• [TASK DATA]
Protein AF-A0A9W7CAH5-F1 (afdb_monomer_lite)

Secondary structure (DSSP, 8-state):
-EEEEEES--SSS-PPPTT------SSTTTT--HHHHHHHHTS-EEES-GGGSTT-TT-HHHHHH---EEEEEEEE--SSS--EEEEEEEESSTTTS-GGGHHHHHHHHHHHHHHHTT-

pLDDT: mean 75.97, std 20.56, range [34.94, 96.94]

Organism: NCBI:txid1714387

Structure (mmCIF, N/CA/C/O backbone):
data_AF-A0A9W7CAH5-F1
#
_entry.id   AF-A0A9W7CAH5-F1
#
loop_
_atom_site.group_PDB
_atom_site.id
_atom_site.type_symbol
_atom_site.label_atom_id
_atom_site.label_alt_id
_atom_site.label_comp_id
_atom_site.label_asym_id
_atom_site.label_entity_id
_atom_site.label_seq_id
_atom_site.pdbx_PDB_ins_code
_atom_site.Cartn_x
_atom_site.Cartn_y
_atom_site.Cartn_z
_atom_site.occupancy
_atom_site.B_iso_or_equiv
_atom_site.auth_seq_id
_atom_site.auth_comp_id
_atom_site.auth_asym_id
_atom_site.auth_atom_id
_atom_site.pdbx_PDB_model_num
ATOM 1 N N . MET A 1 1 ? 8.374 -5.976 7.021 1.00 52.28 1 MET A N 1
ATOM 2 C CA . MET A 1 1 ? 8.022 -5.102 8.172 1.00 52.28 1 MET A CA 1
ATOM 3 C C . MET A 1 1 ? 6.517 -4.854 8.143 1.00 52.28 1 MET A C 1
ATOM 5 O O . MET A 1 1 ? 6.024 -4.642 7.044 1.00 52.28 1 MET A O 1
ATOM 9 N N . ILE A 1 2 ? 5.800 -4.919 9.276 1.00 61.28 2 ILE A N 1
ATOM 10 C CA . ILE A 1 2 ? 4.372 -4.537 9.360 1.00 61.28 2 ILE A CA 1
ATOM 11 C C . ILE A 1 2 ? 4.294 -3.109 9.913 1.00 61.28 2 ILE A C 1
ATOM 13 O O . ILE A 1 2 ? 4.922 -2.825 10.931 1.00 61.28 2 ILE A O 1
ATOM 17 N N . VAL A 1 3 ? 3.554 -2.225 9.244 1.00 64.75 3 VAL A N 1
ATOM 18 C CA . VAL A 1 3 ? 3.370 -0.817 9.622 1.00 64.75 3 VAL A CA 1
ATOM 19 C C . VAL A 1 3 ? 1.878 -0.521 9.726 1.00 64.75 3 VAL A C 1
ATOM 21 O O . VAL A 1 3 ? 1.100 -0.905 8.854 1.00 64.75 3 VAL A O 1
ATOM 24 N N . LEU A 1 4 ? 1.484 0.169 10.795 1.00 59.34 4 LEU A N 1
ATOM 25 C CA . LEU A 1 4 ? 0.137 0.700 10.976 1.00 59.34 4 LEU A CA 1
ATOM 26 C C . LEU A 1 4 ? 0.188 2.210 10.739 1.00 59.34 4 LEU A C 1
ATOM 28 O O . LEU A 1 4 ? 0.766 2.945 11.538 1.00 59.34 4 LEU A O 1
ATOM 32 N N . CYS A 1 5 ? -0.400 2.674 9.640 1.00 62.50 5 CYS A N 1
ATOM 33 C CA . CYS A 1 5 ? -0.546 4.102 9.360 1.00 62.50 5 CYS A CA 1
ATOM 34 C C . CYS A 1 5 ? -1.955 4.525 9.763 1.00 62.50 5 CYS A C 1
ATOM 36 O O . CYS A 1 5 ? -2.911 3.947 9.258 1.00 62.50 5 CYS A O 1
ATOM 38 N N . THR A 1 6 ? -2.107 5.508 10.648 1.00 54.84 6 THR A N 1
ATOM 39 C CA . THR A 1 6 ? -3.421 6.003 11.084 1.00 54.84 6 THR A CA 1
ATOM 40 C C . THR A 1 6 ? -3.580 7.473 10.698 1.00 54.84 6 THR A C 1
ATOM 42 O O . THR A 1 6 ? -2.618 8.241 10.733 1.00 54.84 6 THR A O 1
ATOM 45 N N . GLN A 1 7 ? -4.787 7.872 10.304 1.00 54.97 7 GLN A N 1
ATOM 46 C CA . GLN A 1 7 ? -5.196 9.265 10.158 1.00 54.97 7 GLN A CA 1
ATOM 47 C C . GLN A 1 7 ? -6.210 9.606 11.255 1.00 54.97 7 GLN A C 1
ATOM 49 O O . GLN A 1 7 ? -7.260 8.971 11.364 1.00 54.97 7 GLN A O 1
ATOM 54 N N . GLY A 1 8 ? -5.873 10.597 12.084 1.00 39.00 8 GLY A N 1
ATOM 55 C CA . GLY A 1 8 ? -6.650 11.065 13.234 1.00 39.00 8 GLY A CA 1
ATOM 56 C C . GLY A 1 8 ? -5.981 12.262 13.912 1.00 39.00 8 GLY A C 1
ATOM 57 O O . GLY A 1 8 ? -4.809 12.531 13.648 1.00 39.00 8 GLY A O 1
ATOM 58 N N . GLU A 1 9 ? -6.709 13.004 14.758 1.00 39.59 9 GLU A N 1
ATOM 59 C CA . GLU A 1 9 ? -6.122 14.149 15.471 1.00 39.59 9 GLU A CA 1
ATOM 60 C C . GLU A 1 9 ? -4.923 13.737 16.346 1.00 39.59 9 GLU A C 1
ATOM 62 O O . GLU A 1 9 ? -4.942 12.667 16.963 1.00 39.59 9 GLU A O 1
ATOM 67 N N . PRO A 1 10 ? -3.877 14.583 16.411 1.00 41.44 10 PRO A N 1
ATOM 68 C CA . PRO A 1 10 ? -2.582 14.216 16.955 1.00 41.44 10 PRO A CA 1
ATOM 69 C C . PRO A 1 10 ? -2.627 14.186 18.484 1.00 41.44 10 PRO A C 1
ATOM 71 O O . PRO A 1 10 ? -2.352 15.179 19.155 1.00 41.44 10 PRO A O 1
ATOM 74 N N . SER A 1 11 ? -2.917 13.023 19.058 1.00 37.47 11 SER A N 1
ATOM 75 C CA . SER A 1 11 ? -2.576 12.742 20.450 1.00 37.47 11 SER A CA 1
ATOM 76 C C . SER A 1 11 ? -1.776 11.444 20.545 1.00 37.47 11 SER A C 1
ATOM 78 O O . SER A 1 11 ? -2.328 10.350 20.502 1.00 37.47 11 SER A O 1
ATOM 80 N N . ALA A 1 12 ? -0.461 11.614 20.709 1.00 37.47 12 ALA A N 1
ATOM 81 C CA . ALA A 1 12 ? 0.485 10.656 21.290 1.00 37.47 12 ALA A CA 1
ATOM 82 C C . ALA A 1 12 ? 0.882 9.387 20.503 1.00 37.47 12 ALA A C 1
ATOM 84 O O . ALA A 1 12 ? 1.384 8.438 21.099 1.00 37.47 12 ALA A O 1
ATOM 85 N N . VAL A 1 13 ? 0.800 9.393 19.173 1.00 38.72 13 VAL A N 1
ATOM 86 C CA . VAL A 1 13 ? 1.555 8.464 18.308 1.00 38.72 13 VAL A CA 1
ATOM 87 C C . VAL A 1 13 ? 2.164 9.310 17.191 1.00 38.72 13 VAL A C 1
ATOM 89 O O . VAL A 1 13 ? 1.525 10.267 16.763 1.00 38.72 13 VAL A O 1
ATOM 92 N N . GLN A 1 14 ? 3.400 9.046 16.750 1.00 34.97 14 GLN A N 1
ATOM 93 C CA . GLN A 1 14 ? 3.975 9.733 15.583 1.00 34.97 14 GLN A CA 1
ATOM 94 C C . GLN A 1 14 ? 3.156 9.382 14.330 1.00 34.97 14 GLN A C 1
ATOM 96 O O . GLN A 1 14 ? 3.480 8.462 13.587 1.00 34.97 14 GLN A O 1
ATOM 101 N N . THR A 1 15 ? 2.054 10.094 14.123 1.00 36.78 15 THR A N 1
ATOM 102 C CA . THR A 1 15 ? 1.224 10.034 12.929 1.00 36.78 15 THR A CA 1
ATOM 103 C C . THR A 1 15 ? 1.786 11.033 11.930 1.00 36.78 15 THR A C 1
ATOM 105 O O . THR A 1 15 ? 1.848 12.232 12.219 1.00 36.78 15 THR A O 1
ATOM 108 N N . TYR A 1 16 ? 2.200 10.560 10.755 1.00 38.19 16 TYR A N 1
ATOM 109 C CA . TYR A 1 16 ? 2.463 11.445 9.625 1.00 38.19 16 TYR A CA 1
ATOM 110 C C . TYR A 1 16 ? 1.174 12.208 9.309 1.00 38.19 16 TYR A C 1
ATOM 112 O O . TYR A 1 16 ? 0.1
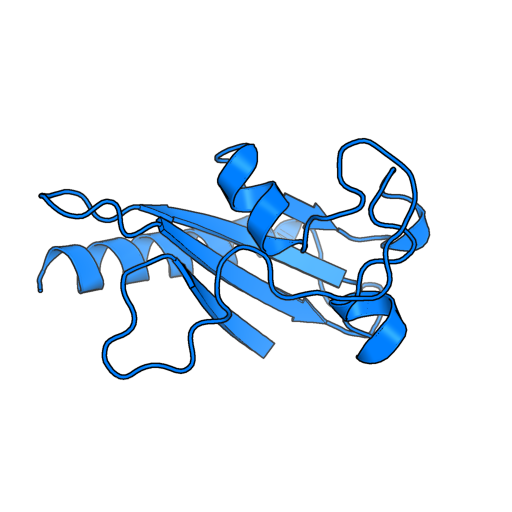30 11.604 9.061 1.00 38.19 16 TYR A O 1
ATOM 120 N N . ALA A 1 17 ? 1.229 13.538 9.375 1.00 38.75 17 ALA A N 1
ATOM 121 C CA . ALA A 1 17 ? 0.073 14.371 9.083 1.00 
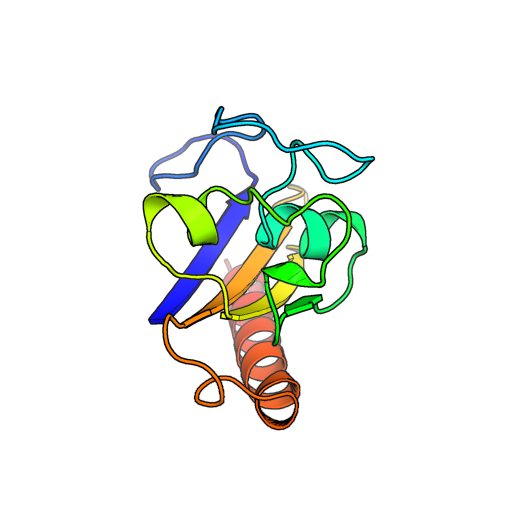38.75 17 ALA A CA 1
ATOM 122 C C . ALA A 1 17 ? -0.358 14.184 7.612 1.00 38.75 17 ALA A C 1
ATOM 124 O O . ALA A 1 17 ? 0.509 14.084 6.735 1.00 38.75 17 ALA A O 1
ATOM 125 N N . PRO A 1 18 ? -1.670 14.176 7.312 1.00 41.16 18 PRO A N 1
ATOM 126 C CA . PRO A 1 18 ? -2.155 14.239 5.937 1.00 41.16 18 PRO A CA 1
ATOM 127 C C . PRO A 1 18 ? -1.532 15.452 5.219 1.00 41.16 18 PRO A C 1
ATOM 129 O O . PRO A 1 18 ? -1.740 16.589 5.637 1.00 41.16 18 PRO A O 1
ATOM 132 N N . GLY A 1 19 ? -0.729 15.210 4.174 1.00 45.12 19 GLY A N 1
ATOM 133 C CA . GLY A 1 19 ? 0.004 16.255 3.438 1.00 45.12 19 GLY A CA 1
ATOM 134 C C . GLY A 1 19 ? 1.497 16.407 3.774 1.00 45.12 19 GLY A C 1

• [HOW TO COMPLETE THIS TASK] Copy out each line of the material above, word for word, from the first down to the line containing "ATOM 1 N N .". Add nothing.

• [OUTPUT OF THE EXERCISE]
Protein AF-A0A9W7CAH5-F1 (afdb_monomer_lite)

Secondary structure (DSSP, 8-state):
-EEEEEES--SSS-PPPTT------SSTTTT--HHHHHHHHTS-EEES-GGGSTT-TT-HHHHHH---EEEEEEEE--SSS--EEEEEEEESSTTTS-GGGHHHHHHHHHHHHHHHTT-

pLDDT: mean 75.97, std 20.56, range [34.94, 96.94]

Organism: NCBI:txid1714387

Structure (mmCIF, N/CA/C/O backbone):
data_AF-A0A9W7CAH5-F1
#
_entry.id   AF-A0A9W7CAH5-F1
#
loop_
_atom_site.group_PDB
_atom_site.id
_atom_site.type_symbol
_atom_site.label_atom_id
_atom_site.label_alt_id
_atom_site.label_comp_id
_atom_site.label_asym_id
_atom_site.label_entity_id
_atom_site.label_seq_id
_atom_site.pdbx_PDB_ins_code
_atom_site.Cartn_x
_atom_site.Cartn_y
_atom_site.Cartn_z
_atom_site.occupancy
_atom_site.B_iso_or_equiv
_atom_site.auth_seq_id
_atom_site.auth_comp_id
_atom_site.auth_asym_id
_atom_site.auth_atom_id
_atom_site.pdbx_PDB_model_num
ATOM 1 N N . MET A 1 1 ? 8.374 -5.976 7.021 1.00 52.28 1 MET A N 1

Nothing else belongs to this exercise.